[Collected data]

Content starts

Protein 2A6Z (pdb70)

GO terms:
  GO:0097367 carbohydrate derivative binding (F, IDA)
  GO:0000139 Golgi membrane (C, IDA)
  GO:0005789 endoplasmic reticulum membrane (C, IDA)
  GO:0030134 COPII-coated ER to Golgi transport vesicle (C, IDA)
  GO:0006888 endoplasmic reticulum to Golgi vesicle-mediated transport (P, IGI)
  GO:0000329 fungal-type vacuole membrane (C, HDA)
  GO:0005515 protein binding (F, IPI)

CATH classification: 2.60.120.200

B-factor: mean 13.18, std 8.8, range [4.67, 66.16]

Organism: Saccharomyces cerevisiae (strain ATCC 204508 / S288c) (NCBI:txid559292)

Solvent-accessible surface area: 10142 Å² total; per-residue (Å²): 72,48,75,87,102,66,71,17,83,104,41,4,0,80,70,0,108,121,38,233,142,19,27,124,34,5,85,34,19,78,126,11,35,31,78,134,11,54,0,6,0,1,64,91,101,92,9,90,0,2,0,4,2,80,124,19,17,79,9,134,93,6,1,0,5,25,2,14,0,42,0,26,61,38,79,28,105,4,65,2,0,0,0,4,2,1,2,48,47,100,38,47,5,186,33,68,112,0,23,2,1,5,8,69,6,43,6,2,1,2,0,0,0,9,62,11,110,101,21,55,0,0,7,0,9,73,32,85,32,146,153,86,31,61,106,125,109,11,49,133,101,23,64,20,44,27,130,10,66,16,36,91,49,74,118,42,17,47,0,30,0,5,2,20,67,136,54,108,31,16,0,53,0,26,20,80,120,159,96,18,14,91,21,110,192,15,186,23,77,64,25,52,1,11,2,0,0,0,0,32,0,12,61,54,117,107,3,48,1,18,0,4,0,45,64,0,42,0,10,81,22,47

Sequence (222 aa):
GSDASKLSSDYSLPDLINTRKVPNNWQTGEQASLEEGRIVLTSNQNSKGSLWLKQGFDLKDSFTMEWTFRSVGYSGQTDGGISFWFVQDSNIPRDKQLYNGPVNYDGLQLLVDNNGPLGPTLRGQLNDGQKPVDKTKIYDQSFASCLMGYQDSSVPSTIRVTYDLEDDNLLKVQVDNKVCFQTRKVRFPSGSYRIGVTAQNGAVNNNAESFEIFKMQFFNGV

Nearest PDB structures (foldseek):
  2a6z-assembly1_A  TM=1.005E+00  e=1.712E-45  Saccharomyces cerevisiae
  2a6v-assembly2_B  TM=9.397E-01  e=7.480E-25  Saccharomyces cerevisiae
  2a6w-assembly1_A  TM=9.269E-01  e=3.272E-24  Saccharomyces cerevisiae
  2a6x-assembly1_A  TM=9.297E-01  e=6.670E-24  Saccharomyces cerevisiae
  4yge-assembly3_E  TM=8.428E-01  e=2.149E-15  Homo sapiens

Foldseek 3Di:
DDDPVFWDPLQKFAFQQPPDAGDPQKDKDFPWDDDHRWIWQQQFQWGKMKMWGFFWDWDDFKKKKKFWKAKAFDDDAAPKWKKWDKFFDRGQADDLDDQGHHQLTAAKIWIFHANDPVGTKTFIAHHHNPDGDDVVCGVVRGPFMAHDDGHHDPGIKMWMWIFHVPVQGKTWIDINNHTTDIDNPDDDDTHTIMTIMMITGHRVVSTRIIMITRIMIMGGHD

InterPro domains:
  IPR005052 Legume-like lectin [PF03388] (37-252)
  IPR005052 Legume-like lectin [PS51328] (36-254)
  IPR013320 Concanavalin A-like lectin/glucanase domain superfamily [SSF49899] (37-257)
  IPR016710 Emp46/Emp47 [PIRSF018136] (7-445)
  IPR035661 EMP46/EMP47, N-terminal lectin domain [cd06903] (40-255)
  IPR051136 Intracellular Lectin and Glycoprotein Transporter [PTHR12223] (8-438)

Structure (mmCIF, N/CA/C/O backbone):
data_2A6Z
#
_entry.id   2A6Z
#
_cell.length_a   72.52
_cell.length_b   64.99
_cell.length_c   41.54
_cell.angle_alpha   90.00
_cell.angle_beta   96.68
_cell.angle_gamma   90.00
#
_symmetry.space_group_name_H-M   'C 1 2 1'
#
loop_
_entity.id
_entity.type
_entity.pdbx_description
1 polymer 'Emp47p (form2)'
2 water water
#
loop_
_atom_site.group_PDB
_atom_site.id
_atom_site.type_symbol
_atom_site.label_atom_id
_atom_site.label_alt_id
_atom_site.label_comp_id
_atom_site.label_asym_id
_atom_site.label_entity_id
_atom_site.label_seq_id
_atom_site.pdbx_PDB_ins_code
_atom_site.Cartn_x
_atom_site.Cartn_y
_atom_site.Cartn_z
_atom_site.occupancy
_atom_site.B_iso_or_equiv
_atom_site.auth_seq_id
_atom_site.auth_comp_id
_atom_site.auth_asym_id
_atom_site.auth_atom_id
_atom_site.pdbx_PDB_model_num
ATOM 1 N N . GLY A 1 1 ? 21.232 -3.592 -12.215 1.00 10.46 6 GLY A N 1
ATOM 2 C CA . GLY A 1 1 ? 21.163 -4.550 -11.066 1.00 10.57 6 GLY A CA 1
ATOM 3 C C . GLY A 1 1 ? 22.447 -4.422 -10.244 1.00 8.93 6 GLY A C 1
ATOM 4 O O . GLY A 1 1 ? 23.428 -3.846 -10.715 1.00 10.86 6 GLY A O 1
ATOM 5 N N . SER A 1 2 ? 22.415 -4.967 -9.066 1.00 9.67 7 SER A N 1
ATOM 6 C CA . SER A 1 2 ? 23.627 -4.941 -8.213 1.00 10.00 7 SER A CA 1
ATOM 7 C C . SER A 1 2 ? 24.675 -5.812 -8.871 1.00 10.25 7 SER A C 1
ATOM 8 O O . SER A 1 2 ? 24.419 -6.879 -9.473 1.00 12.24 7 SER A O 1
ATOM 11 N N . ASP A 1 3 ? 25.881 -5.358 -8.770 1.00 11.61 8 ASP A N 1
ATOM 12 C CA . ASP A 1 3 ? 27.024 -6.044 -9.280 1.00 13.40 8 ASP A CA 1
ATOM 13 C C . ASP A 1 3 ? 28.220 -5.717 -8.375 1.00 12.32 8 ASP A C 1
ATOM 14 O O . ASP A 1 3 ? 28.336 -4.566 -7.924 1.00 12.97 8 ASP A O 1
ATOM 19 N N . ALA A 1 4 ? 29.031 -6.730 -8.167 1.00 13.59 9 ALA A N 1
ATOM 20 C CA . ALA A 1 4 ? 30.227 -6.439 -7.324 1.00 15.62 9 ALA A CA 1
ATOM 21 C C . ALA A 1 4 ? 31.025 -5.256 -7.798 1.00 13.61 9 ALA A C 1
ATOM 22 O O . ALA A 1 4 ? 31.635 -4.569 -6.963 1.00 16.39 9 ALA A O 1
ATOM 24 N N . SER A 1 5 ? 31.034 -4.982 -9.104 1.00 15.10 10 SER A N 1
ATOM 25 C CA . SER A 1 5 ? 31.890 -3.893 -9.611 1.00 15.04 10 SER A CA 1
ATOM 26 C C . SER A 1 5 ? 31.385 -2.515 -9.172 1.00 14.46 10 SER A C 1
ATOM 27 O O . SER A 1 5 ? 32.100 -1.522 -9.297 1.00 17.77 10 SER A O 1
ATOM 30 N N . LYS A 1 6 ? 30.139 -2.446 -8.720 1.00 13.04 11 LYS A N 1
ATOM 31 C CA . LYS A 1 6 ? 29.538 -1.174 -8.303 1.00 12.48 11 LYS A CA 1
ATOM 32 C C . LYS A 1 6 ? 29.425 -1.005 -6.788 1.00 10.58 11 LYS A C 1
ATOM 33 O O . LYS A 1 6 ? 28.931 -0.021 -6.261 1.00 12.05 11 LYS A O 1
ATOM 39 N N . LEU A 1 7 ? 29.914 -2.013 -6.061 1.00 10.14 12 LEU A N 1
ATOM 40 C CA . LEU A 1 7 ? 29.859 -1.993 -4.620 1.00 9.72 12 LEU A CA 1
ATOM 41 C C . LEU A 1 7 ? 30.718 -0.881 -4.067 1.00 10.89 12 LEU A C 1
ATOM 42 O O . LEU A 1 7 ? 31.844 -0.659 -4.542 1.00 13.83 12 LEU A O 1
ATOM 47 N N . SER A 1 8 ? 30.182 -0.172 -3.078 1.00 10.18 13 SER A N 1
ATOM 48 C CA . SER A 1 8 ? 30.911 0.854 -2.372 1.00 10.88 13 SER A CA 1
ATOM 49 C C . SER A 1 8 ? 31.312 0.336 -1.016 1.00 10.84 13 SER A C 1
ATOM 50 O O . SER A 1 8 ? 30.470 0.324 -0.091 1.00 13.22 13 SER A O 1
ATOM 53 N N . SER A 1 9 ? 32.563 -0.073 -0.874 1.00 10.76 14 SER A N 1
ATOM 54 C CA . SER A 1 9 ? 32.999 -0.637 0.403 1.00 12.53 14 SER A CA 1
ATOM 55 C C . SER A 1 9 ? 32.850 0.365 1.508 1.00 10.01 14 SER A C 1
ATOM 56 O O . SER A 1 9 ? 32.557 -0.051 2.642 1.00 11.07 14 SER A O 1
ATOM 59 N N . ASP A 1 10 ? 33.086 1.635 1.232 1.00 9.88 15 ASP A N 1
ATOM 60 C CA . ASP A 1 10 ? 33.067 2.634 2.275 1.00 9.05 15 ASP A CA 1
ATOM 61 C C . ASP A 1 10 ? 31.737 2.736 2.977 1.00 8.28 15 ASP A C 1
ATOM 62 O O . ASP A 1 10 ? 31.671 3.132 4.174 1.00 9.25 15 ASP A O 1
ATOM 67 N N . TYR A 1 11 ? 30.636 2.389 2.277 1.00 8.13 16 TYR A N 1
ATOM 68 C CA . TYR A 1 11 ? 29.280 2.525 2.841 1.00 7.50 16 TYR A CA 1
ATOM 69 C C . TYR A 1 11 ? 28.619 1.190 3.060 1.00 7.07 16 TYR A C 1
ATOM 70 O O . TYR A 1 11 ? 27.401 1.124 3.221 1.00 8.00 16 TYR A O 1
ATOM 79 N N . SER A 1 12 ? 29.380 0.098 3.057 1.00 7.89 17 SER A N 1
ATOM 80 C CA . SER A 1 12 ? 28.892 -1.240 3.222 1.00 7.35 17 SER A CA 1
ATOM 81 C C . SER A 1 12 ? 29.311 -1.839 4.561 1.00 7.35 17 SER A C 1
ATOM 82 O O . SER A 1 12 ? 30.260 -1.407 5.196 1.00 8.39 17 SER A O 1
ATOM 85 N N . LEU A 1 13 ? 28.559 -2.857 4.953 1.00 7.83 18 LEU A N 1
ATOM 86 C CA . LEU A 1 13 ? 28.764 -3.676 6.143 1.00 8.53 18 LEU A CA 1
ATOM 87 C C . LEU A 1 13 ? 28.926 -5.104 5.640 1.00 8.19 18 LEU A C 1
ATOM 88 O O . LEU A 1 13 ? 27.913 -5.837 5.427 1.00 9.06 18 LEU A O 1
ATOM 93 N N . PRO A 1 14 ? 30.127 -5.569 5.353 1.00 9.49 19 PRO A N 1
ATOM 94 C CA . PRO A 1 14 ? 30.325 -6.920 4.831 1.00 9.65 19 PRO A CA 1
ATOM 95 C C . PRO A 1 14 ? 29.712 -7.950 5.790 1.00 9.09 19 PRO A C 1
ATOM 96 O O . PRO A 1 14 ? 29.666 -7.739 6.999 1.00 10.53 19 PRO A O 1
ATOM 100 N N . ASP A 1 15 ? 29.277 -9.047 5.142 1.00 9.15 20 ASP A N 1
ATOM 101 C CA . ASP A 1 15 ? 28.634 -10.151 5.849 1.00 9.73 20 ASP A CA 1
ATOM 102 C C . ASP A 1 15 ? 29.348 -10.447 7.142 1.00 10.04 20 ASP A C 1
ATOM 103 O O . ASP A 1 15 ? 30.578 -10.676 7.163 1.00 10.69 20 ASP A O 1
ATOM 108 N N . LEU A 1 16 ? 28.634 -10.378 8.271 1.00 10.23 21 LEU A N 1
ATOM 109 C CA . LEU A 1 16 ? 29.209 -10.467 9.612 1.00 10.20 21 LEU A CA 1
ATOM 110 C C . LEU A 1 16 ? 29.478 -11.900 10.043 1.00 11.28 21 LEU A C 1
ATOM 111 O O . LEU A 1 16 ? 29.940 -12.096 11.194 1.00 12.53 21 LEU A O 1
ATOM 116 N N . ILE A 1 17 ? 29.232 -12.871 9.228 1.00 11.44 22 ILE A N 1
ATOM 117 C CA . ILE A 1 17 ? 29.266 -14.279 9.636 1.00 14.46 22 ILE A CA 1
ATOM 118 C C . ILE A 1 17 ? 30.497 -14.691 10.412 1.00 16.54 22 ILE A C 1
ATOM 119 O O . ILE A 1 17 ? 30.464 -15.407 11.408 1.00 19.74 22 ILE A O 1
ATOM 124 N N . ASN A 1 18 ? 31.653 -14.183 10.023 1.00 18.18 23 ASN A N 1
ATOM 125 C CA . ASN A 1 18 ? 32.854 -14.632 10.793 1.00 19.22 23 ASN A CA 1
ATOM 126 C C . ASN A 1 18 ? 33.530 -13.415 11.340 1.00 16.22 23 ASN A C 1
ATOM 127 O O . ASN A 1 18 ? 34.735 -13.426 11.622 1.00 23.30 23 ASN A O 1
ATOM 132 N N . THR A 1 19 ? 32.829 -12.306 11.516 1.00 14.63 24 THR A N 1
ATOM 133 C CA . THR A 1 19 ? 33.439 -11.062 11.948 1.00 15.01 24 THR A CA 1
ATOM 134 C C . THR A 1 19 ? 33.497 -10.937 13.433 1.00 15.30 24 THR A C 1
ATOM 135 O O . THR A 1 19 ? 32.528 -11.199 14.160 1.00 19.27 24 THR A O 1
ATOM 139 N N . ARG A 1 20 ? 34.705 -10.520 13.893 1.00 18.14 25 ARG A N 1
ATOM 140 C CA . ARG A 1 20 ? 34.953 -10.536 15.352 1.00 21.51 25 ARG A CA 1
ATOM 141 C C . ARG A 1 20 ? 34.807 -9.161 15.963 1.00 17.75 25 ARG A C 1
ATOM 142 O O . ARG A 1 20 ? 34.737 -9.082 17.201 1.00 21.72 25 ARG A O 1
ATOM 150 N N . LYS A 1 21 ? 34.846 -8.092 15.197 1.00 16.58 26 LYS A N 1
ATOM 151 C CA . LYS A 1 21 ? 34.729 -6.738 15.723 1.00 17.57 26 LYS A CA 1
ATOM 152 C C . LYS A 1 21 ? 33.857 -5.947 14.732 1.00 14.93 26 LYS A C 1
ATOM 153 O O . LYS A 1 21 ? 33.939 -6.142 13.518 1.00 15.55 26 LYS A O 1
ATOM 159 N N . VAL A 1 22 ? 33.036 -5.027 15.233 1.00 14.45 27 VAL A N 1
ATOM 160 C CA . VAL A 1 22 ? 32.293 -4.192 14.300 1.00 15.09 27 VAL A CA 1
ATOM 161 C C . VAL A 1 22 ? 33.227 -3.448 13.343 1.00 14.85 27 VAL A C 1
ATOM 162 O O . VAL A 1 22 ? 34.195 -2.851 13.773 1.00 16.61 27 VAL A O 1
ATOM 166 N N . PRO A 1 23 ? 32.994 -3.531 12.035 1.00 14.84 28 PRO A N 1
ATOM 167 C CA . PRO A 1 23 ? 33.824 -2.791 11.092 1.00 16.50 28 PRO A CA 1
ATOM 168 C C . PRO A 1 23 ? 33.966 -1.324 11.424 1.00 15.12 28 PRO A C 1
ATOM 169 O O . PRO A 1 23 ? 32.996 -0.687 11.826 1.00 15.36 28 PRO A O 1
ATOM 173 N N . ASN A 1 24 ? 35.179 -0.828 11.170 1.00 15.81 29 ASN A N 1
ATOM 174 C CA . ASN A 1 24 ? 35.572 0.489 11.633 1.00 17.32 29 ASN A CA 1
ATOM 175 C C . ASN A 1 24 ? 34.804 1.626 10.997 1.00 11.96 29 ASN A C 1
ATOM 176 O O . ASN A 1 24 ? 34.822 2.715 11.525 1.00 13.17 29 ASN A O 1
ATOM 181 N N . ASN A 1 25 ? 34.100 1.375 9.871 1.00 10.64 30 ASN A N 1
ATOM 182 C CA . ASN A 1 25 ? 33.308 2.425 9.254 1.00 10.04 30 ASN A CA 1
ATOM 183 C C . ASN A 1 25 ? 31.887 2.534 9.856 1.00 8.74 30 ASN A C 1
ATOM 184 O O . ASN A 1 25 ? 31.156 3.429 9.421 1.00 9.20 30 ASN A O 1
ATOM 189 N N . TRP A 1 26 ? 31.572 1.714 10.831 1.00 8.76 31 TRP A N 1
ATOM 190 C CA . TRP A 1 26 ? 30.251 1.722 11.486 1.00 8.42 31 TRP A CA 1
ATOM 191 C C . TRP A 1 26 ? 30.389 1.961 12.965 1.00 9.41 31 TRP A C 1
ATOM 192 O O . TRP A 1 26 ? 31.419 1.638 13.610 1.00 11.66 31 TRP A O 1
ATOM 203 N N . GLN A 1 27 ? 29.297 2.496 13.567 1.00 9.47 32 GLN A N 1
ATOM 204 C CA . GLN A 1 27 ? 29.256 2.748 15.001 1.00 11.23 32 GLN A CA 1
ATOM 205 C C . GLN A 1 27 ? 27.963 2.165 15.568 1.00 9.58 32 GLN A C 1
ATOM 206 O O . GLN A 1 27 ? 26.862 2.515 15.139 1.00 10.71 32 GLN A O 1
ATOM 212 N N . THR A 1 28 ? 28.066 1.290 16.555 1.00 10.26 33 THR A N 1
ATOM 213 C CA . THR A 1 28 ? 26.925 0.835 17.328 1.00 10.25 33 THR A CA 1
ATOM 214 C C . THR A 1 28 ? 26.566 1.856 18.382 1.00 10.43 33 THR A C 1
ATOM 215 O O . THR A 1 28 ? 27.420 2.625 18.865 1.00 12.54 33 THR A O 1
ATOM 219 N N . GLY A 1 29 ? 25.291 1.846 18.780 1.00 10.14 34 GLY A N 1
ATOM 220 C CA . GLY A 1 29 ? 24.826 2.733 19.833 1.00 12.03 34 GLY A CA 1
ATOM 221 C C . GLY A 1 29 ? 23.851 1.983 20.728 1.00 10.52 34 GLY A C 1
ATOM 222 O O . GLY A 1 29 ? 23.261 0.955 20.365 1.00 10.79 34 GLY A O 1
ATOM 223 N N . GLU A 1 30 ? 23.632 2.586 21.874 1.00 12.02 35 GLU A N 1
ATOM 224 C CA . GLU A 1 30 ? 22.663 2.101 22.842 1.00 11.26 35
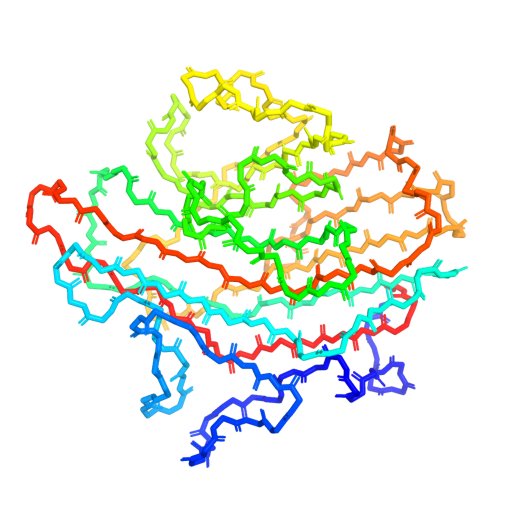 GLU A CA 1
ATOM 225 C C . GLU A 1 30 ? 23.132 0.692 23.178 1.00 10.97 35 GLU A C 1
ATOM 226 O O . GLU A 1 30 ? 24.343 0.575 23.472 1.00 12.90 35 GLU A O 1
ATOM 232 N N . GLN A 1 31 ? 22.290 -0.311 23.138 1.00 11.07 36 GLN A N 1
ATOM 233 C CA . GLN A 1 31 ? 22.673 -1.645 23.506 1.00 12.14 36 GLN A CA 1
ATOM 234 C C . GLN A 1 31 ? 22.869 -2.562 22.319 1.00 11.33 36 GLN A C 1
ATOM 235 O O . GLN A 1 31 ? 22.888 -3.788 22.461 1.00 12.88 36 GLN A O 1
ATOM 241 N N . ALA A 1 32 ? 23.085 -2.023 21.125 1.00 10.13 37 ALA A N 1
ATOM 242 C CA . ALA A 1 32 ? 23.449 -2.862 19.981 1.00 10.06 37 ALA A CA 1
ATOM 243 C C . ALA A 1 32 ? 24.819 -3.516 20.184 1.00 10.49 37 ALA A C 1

Content ends

▸ **TASK INSTRUCTIONS**
The answer is the lines above between the line holding "ATOM 49 C C" and the line holding "ATOM 67 N N", inclusive, each written out exactly, and no others.

▸ **OUTPUT OF THE TASK**
ATOM 49 C C . SER A 1 8 ? 31.312 0.336 -1.016 1.00 10.84 13 SER A C 1
ATOM 50 O O . SER A 1 8 ? 30.470 0.324 -0.091 1.00 13.22 13 SER A O 1
ATOM 53 N N . SER A 1 9 ? 32.563 -0.073 -0.874 1.00 10.76 14 SER A N 1
ATOM 54 C CA . SER A 1 9 ? 32.999 -0.637 0.403 1.00 12.53 14 SER A CA 1
ATOM 55 C C . SER A 1 9 ? 32.850 0.365 1.508 1.00 10.01 14 SER A C 1
ATOM 56 O O . SER A 1 9 ? 32.557 -0.051 2.642 1.00 11.07 14 SER A O 1
ATOM 59 N N . ASP A 1 10 ? 33.086 1.635 1.232 1.00 9.88 15 ASP A N 1
ATOM 60 C CA . ASP A 1 10 ? 33.067 2.634 2.275 1.00 9.05 15 ASP A CA 1
ATOM 61 C C . ASP A 1 10 ? 31.737 2.736 2.977 1.00 8.28 15 ASP A C 1
ATOM 62 O O . ASP A 1 10 ? 31.671 3.132 4.174 1.00 9.25 15 ASP A O 1
ATOM 67 N N . TYR A 1 11 ? 30.636 2.389 2.277 1.00 8.13 16 TYR A N 1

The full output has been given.